Ketua DPC Himpunan Nelayan Seluruh Indonesia (HNSI) Kota Denpasar, I Wayan Suteja, kepada RRI.CO.ID, Jumat, 21 Agustus 2026 menjelaskan bahwa armada kapal di bawah 2 GT milik nelayan kecil kini kesulitan menjangkau zona tangkap baru yang semakin jauh ke tengah laut. “Perubahan arus pascareklamasi membuat titik penangkapan ikan bergeser sangat jauh. Karena nelayan Denpasar rata-rata mengoperasikan perahu di bawah 2 GT, kita tidak bisa melaut terlalu jauh. Dampaknya, tangkapan di perairan Nusa Dua hingga Nusa Penida semakin minim, sehingga banyak yang bergeser menjadi nelayan pariwisata,” kata Suteja kepada RRI.
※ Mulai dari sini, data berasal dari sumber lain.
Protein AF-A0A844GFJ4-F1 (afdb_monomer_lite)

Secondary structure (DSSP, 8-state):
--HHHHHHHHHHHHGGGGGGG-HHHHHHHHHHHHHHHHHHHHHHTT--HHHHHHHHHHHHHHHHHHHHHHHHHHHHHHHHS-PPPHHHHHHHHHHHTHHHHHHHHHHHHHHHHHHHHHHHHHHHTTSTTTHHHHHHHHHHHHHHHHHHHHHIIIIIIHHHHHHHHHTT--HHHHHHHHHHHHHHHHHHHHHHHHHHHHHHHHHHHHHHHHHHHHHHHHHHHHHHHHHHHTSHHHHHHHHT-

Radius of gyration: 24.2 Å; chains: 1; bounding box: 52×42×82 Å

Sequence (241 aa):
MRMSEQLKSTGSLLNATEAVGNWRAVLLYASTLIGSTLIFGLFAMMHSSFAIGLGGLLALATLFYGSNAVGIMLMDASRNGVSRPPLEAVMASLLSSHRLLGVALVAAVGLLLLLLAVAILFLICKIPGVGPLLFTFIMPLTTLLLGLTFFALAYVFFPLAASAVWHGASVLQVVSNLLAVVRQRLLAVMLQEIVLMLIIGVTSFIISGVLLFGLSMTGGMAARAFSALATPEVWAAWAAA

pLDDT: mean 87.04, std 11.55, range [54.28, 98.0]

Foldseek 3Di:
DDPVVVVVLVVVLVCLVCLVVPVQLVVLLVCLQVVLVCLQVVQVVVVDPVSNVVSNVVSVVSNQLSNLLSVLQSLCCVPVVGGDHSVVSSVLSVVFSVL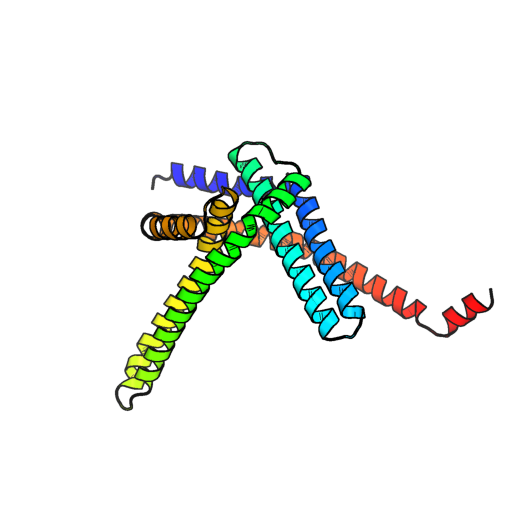LVVLVVVLVVVLVVLVVVLVVQLVVLPDPPCNVVSCVPSVVVSVVVNVVSCCCVVQPLSSQLSSCSSVVDGSVRSVVVSVVCCVPCVVVSSVSSVSSCVVCVVVVCVVVVVVVVVCVVVVVVVVVVVVVCPDPVNVVVVVVD

Organism: NCBI:txid2675226

Structure (mmCIF, N/CA/C/O backbone):
data_AF-A0A844GFJ4-F1
#
_entry.id   AF-A0A844GFJ4-F1
#
loop_
_atom_site.group_PDB
_atom_site.id
_atom_site.type_symbol
_atom_site.label_atom_id
_atom_site.label_alt_id
_atom_site.label_comp_id
_atom_site.label_asym_id
_atom_site.label_entity_id
_atom_site.label_seq_id
_atom_site.pdbx_PDB_ins_code
_atom_site.Cartn_x
_atom_site.Cartn_y
_atom_site.Cartn_z
_atom_site.occupancy
_atom_site.B_iso_or_equiv
_atom_site.auth_seq_id
_atom_site.auth_comp_id
_atom_site.auth_asym_id
_atom_site.auth_atom_id
_atom_site.pdbx_PDB_model_num
ATOM 1 N N . MET A 1 1 ? -21.969 4.955 -23.005 1.00 54.28 1 MET A N 1
ATOM 2 C CA . MET A 1 1 ? -22.476 5.167 -21.629 1.00 54.28 1 MET A CA 1
ATOM 3 C C . MET A 1 1 ? -23.328 6.420 -21.632 1.00 54.28 1 MET A C 1
ATOM 5 O O . MET A 1 1 ? -22.911 7.396 -22.243 1.00 54.28 1 MET A O 1
ATOM 9 N N . ARG A 1 2 ? -24.537 6.384 -21.059 1.00 66.00 2 ARG A N 1
ATOM 10 C CA . ARG A 1 2 ? -25.447 7.546 -21.054 1.00 66.00 2 ARG A CA 1
ATOM 11 C C . ARG A 1 2 ? -24.997 8.546 -19.983 1.00 66.00 2 ARG A C 1
ATOM 13 O O . ARG A 1 2 ? -24.632 8.138 -18.888 1.00 66.00 2 ARG A O 1
ATOM 20 N N . MET A 1 3 ? -25.066 9.845 -20.274 1.00 57.88 3 MET A N 1
ATOM 21 C CA . MET A 1 3 ? -24.629 10.942 -19.386 1.00 57.88 3 MET A CA 1
ATOM 22 C C . MET A 1 3 ? -25.235 10.861 -17.966 1.00 57.88 3 MET A C 1
ATOM 24 O O . MET A 1 3 ? -24.593 11.203 -16.978 1.00 57.88 3 MET A O 1
ATOM 28 N N . SER A 1 4 ? -26.445 10.307 -17.844 1.00 63.31 4 SER A N 1
ATOM 29 C CA . SER A 1 4 ? -27.122 10.035 -16.570 1.00 63.31 4 SER A CA 1
ATOM 30 C C . SER A 1 4 ? -26.439 8.967 -15.701 1.00 63.31 4 SER A C 1
ATOM 32 O O . SER A 1 4 ? -26.521 9.034 -14.478 1.00 63.31 4 SER A O 1
ATOM 34 N N . GLU A 1 5 ? -25.775 7.975 -16.303 1.00 64.12 5 GLU A N 1
ATOM 35 C CA . GLU A 1 5 ? -25.004 6.956 -15.573 1.00 64.12 5 GLU A CA 1
ATOM 36 C C . GLU A 1 5 ? -23.691 7.537 -15.044 1.00 64.12 5 GLU A C 1
ATOM 38 O O . GLU A 1 5 ? -23.292 7.226 -13.923 1.00 64.12 5 GLU A O 1
ATOM 43 N N . GLN A 1 6 ? -23.056 8.432 -15.809 1.00 61.03 6 GLN A N 1
ATOM 44 C CA . GLN A 1 6 ? -21.848 9.135 -15.372 1.00 61.03 6 GLN A CA 1
ATOM 45 C C . GLN A 1 6 ? -22.138 10.059 -14.186 1.00 61.03 6 GLN A C 1
ATOM 47 O O . GLN A 1 6 ? -21.424 10.001 -13.194 1.00 61.03 6 GLN A O 1
ATOM 52 N N . LEU A 1 7 ? -23.231 10.830 -14.225 1.00 64.06 7 LEU A N 1
ATOM 53 C CA . LEU A 1 7 ? -23.618 11.704 -13.109 1.00 64.06 7 LEU A CA 1
ATOM 54 C C . LEU A 1 7 ? -23.948 10.920 -11.828 1.00 64.06 7 LEU A C 1
ATOM 56 O O . LEU A 1 7 ? -23.520 11.311 -10.744 1.00 64.06 7 LEU A O 1
ATOM 60 N N . LYS A 1 8 ? -24.643 9.778 -11.939 1.00 64.94 8 LYS A N 1
ATOM 61 C CA . LYS A 1 8 ? -24.883 8.884 -10.790 1.00 64.94 8 LYS A CA 1
ATOM 62 C C . LYS A 1 8 ? -23.583 8.288 -10.244 1.00 64.94 8 LYS A C 1
ATOM 64 O O . LYS A 1 8 ? -23.410 8.218 -9.030 1.00 64.94 8 LYS A O 1
ATOM 69 N N . SER A 1 9 ? -22.661 7.902 -11.126 1.00 61.66 9 SER A N 1
ATOM 70 C CA . SER A 1 9 ? -21.334 7.414 -10.741 1.00 61.66 9 SER A CA 1
ATOM 71 C C . SER A 1 9 ? -20.524 8.484 -10.009 1.00 61.66 9 SER A C 1
ATOM 73 O O . SER A 1 9 ? -19.906 8.173 -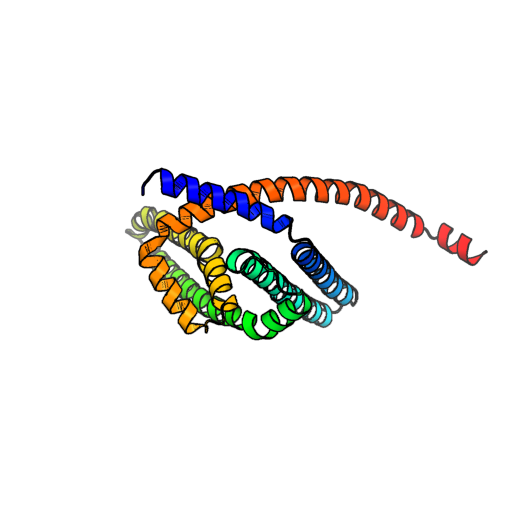8.999 1.00 61.66 9 SER A O 1
ATOM 75 N N . THR A 1 10 ? -20.521 9.732 -10.479 1.00 62.22 10 THR A N 1
ATOM 76 C CA . THR A 1 10 ? -19.803 10.832 -9.818 1.00 62.22 10 THR A CA 1
ATOM 77 C C . THR A 1 10 ? -20.419 11.173 -8.461 1.00 62.22 10 THR A C 1
ATOM 79 O O . THR A 1 10 ? -19.682 11.374 -7.500 1.00 62.22 10 THR A O 1
ATOM 82 N N . GLY A 1 11 ? -21.752 11.157 -8.340 1.00 63.94 11 GLY A N 1
ATOM 83 C CA . GLY A 1 11 ? -22.433 11.316 -7.048 1.00 63.94 11 GLY A CA 1
ATOM 84 C C . GLY A 1 11 ? -22.052 10.224 -6.042 1.00 63.94 11 GLY A C 1
ATOM 85 O O . GLY A 1 11 ? -21.743 10.520 -4.893 1.00 63.94 11 GLY A O 1
ATOM 86 N N . SER A 1 12 ? -21.958 8.969 -6.492 1.00 65.56 12 SER A N 1
ATOM 87 C CA . SER A 1 12 ? -21.477 7.858 -5.658 1.00 65.56 12 SER A CA 1
ATOM 88 C C . SER A 1 12 ? -20.028 8.033 -5.185 1.00 65.56 12 SER A C 1
ATOM 90 O O . SER A 1 12 ? -19.696 7.556 -4.103 1.00 65.56 12 SER A O 1
ATOM 92 N N . LEU A 1 13 ? -19.165 8.682 -5.975 1.00 63.69 13 LEU A N 1
ATOM 93 C CA . LEU A 1 13 ? -17.771 8.945 -5.600 1.00 63.69 13 LEU A CA 1
ATOM 94 C C . LEU A 1 13 ? -17.658 10.075 -4.571 1.00 63.69 13 LEU A C 1
ATOM 96 O O . LEU A 1 13 ? -16.832 9.992 -3.669 1.00 63.69 13 LEU A O 1
ATOM 100 N N . LEU A 1 14 ? -18.513 11.098 -4.655 1.00 67.12 14 LEU A N 1
ATOM 101 C CA . LEU A 1 14 ? -18.591 12.143 -3.630 1.00 67.12 14 LEU A CA 1
ATOM 102 C C . LEU A 1 14 ? -19.092 11.574 -2.296 1.00 67.12 14 LEU A C 1
ATOM 104 O O . LEU A 1 14 ? -18.523 11.896 -1.256 1.00 67.12 14 LEU A O 1
ATOM 108 N N . ASN A 1 15 ? -20.047 10.641 -2.322 1.00 67.94 15 ASN A N 1
ATOM 109 C CA . ASN A 1 15 ? -20.509 9.938 -1.120 1.00 67.94 15 ASN A CA 1
ATOM 110 C C . ASN A 1 15 ? -19.421 9.063 -0.476 1.00 67.94 15 ASN A C 1
ATOM 112 O O . ASN A 1 15 ? -19.516 8.747 0.704 1.00 67.94 15 ASN A O 1
ATOM 116 N N . ALA A 1 16 ? -18.341 8.710 -1.187 1.00 66.75 16 ALA A N 1
ATOM 117 C CA . ALA A 1 16 ? -17.205 8.027 -0.563 1.00 66.75 16 ALA A CA 1
ATOM 118 C C . ALA A 1 16 ? -16.541 8.885 0.532 1.00 66.75 16 ALA A C 1
ATOM 120 O O . ALA A 1 16 ? -15.928 8.340 1.447 1.00 66.75 16 ALA A O 1
ATOM 121 N N . THR A 1 17 ? -16.706 10.214 0.498 1.00 68.81 17 THR A N 1
ATOM 122 C CA . THR A 1 17 ? -16.246 11.104 1.577 1.00 68.81 17 THR A CA 1
ATOM 123 C C . THR A 1 17 ? -17.059 10.950 2.866 1.00 68.81 17 THR A C 1
ATOM 125 O O . THR A 1 17 ? -16.521 11.174 3.949 1.00 68.81 17 THR A O 1
ATOM 128 N N . GLU A 1 18 ? -18.299 10.451 2.793 1.00 70.06 18 GLU A N 1
ATOM 129 C CA . GLU A 1 18 ? -19.107 10.116 3.975 1.00 70.06 18 GLU A CA 1
ATOM 130 C C . GLU A 1 18 ? -18.495 8.963 4.784 1.00 70.06 18 GLU A C 1
ATOM 132 O O . GLU A 1 18 ? -18.798 8.816 5.968 1.00 70.06 18 GLU A O 1
ATOM 137 N N . ALA A 1 19 ? -17.562 8.194 4.204 1.00 69.00 19 ALA A N 1
ATOM 138 C CA . ALA A 1 19 ? -16.772 7.207 4.938 1.00 69.00 19 ALA A CA 1
ATOM 139 C C . ALA A 1 19 ? -16.010 7.834 6.120 1.00 69.00 19 ALA A C 1
ATOM 141 O O . ALA A 1 19 ? -15.848 7.185 7.154 1.00 69.00 19 ALA A O 1
ATOM 142 N N . VAL A 1 20 ? -15.607 9.109 6.010 1.00 70.31 20 VAL A N 1
ATOM 143 C CA . VAL A 1 20 ? -14.982 9.874 7.106 1.00 70.31 20 VAL A CA 1
ATOM 144 C C . VAL A 1 20 ? -15.956 10.076 8.275 1.00 70.31 20 VAL A C 1
ATOM 146 O O . VAL A 1 20 ? -15.535 10.165 9.426 1.00 70.31 20 VAL A O 1
ATOM 149 N N . GLY A 1 21 ? -17.265 10.075 8.009 1.00 78.12 21 GLY A N 1
ATOM 150 C CA . GLY A 1 21 ? -18.312 10.143 9.029 1.00 78.12 21 GLY A CA 1
ATOM 151 C C . GLY A 1 21 ? -18.407 8.891 9.907 1.00 78.12 21 GLY A C 1
ATOM 152 O O . GLY A 1 21 ? -18.959 8.952 11.008 1.00 78.12 21 GLY A O 1
ATOM 153 N N . ASN A 1 22 ? -17.832 7.757 9.488 1.00 86.69 22 ASN A N 1
ATOM 154 C CA . ASN A 1 22 ? -17.759 6.559 10.322 1.00 86.69 22 ASN A CA 1
ATOM 155 C C . ASN A 1 22 ? -16.632 6.695 11.361 1.00 86.69 22 ASN A C 1
ATOM 157 O O . ASN A 1 22 ?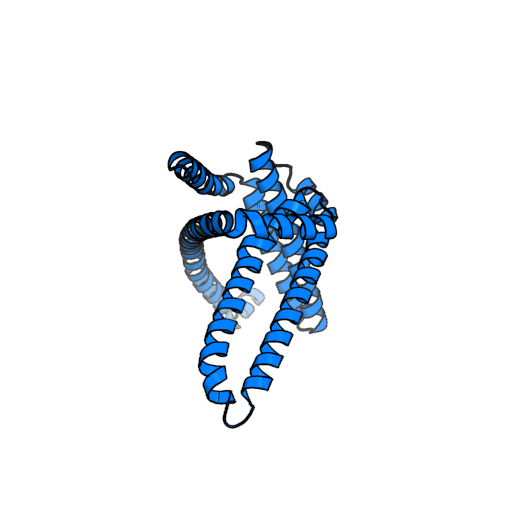 -15.545 6.130 11.217 1.00 86.69 22 ASN A O 1
ATOM 161 N N . TRP A 1 23 ? -16.912 7.424 12.445 1.00 89.19 23 TRP A N 1
ATOM 162 C CA . TRP A 1 23 ? -15.942 7.701 13.511 1.00 89.19 23 TRP A CA 1
ATOM 163 C C . TRP A 1 23 ? -15.322 6.429 14.110 1.00 89.19 23 TRP A C 1
ATOM 165 O O . TRP A 1 23 ? -14.154 6.437 14.487 1.00 89.19 23 TRP A O 1
ATOM 175 N N . ARG A 1 24 ? -16.068 5.313 14.160 1.00 94.00 24 ARG A N 1
ATOM 176 C CA . ARG A 1 24 ? -15.567 4.024 14.671 1.00 94.00 24 ARG A CA 1
ATOM 177 C C . ARG A 1 24 ? -14.476 3.460 13.764 1.00 94.00 24 ARG A C 1
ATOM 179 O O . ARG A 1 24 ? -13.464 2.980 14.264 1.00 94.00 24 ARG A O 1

Selain perubahan arus, tingginya aktivitas transportasi laut di sepanjang pesisir Serangan hingga Matahari Terbit turut memperparah penurunan populasi biota laut. Lalu lalang speedboat memicu polusi suara serta emisi bahan bakar yang membuat ikan migrasi keluar dari perairan dangkal.
Melihat tekanan tersebut, Suteja mendorong pemerintah daerah untuk memberikan kepastian perlindungan hukum serta penguatan posisi nelayan tradisional (bendega). Keberadaan nelayan kecil dinilai memiliki dimensi sosio-religius yang kuat sesuai dengan adat dan budaya Bali.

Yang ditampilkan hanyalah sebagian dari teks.